Task details: Repeat the records below exactly from the line containing "80.88 4 ASN A CA 1" to the line containing "ATOM 52 N N", taking in both of those lines. Drop the pictures.

------------

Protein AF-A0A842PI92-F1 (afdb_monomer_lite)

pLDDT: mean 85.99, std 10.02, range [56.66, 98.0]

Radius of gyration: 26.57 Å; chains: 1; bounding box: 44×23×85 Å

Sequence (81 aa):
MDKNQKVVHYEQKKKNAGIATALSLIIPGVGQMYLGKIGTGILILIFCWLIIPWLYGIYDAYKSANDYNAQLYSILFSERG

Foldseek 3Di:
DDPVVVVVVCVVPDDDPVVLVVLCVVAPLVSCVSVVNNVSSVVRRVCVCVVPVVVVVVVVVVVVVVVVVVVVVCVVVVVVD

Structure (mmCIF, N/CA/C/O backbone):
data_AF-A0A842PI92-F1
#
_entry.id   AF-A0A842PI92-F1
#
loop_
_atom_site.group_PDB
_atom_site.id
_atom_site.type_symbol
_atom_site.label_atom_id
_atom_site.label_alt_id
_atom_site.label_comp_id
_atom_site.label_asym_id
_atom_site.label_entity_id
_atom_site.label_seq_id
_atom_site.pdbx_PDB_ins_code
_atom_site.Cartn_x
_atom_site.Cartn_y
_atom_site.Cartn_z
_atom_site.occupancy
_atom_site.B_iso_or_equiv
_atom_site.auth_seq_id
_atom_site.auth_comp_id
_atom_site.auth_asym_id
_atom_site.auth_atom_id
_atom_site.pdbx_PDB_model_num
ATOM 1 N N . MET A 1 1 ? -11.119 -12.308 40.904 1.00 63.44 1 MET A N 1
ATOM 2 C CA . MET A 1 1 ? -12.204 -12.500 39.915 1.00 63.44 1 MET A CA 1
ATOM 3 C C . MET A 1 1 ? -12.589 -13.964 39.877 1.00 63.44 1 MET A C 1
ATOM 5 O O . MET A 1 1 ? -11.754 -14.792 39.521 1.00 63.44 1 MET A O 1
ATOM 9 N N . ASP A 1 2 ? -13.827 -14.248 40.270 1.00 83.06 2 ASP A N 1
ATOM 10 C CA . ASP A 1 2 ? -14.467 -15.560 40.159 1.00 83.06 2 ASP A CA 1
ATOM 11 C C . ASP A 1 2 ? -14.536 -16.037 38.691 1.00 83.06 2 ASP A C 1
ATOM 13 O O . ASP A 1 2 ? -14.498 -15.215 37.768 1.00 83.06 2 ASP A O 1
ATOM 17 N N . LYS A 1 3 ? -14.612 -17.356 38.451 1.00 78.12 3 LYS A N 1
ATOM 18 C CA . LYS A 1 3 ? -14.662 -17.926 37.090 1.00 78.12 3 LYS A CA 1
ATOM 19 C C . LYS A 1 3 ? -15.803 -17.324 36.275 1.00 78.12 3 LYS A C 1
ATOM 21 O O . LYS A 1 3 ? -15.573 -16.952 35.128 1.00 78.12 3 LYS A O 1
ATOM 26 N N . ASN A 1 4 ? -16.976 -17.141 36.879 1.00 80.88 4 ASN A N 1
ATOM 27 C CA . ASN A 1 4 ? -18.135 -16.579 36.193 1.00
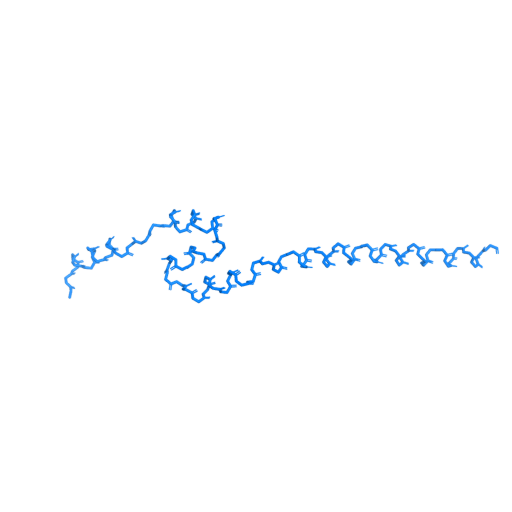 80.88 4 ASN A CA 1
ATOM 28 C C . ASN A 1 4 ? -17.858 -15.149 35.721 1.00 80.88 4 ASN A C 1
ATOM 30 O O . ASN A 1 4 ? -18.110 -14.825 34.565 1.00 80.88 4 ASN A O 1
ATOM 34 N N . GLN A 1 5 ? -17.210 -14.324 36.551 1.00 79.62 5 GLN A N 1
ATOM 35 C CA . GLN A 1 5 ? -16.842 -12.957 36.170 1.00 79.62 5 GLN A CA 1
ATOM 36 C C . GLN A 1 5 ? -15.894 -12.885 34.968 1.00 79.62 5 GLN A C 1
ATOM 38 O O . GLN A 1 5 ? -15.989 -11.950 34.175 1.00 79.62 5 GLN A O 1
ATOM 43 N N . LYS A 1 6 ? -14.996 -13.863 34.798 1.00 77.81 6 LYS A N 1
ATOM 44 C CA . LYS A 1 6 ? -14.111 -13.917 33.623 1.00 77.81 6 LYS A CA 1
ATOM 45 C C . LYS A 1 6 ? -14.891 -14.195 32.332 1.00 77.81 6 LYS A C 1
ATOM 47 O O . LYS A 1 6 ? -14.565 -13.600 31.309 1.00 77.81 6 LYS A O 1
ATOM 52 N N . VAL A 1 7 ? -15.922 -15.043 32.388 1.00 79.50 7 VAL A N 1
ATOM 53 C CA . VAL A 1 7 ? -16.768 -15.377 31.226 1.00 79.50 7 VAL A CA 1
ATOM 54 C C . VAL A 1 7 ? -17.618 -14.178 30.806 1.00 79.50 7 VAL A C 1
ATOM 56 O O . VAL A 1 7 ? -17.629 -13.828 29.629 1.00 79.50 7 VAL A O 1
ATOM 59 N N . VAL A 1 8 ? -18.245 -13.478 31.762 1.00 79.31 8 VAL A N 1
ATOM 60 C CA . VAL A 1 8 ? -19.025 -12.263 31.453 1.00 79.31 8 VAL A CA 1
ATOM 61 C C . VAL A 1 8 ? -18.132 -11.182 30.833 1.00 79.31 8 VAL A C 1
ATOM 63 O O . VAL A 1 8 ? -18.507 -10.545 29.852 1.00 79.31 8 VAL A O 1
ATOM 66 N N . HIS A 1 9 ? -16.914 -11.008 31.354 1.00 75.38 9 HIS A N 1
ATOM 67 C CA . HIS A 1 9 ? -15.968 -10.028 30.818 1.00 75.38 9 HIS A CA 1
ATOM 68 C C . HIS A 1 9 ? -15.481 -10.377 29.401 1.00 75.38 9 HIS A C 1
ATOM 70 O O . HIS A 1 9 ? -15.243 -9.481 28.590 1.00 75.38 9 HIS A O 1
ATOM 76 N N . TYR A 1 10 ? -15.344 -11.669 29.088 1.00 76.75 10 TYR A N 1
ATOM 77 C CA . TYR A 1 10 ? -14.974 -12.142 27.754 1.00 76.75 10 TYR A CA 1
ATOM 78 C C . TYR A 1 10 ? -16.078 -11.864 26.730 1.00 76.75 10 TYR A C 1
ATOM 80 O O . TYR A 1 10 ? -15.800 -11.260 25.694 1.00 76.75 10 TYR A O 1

------------

Reply to the exercise:
 80.88 4 ASN A CA 1
ATOM 28 C C . ASN A 1 4 ? -17.858 -15.149 35.721 1.00 80.88 4 ASN A C 1
ATOM 30 O O . ASN A 1 4 ? -18.110 -14.825 34.565 1.00 80.88 4 ASN A O 1
ATOM 34 N N . GLN A 1 5 ? -17.210 -14.324 36.551 1.00 79.62 5 GLN A N 1
ATOM 35 C CA . GLN A 1 5 ? -16.842 -12.957 36.170 1.00 79.62 5 GLN A CA 1
ATOM 36 C C . GLN A 1 5 ? -15.894 -12.885 34.968 1.00 79.62 5 GLN A C 1
ATOM 38 O O . GLN A 1 5 ? -15.989 -11.950 34.175 1.00 79.62 5 GLN A O 1
ATOM 43 N N . LYS A 1 6 ? -14.996 -13.863 34.798 1.00 77.81 6 LYS A N 1
ATOM 44 C CA . LYS A 1 6 ? -14.111 -13.917 33.623 1.00 77.81 6 LYS A CA 1
ATOM 45 C C . LYS A 1 6 ? -14.891 -14.195 32.332 1.00 77.81 6 LYS A C 1
ATOM 47 O O . LYS A 1 6 ? -14.565 -13.600 31.309 1.00 77.81 6 LYS A O 1
ATOM 52 N N . VAL A 1 7 ? -15.922 -15.043 32.388 1.00 79.50 7 VAL A N 1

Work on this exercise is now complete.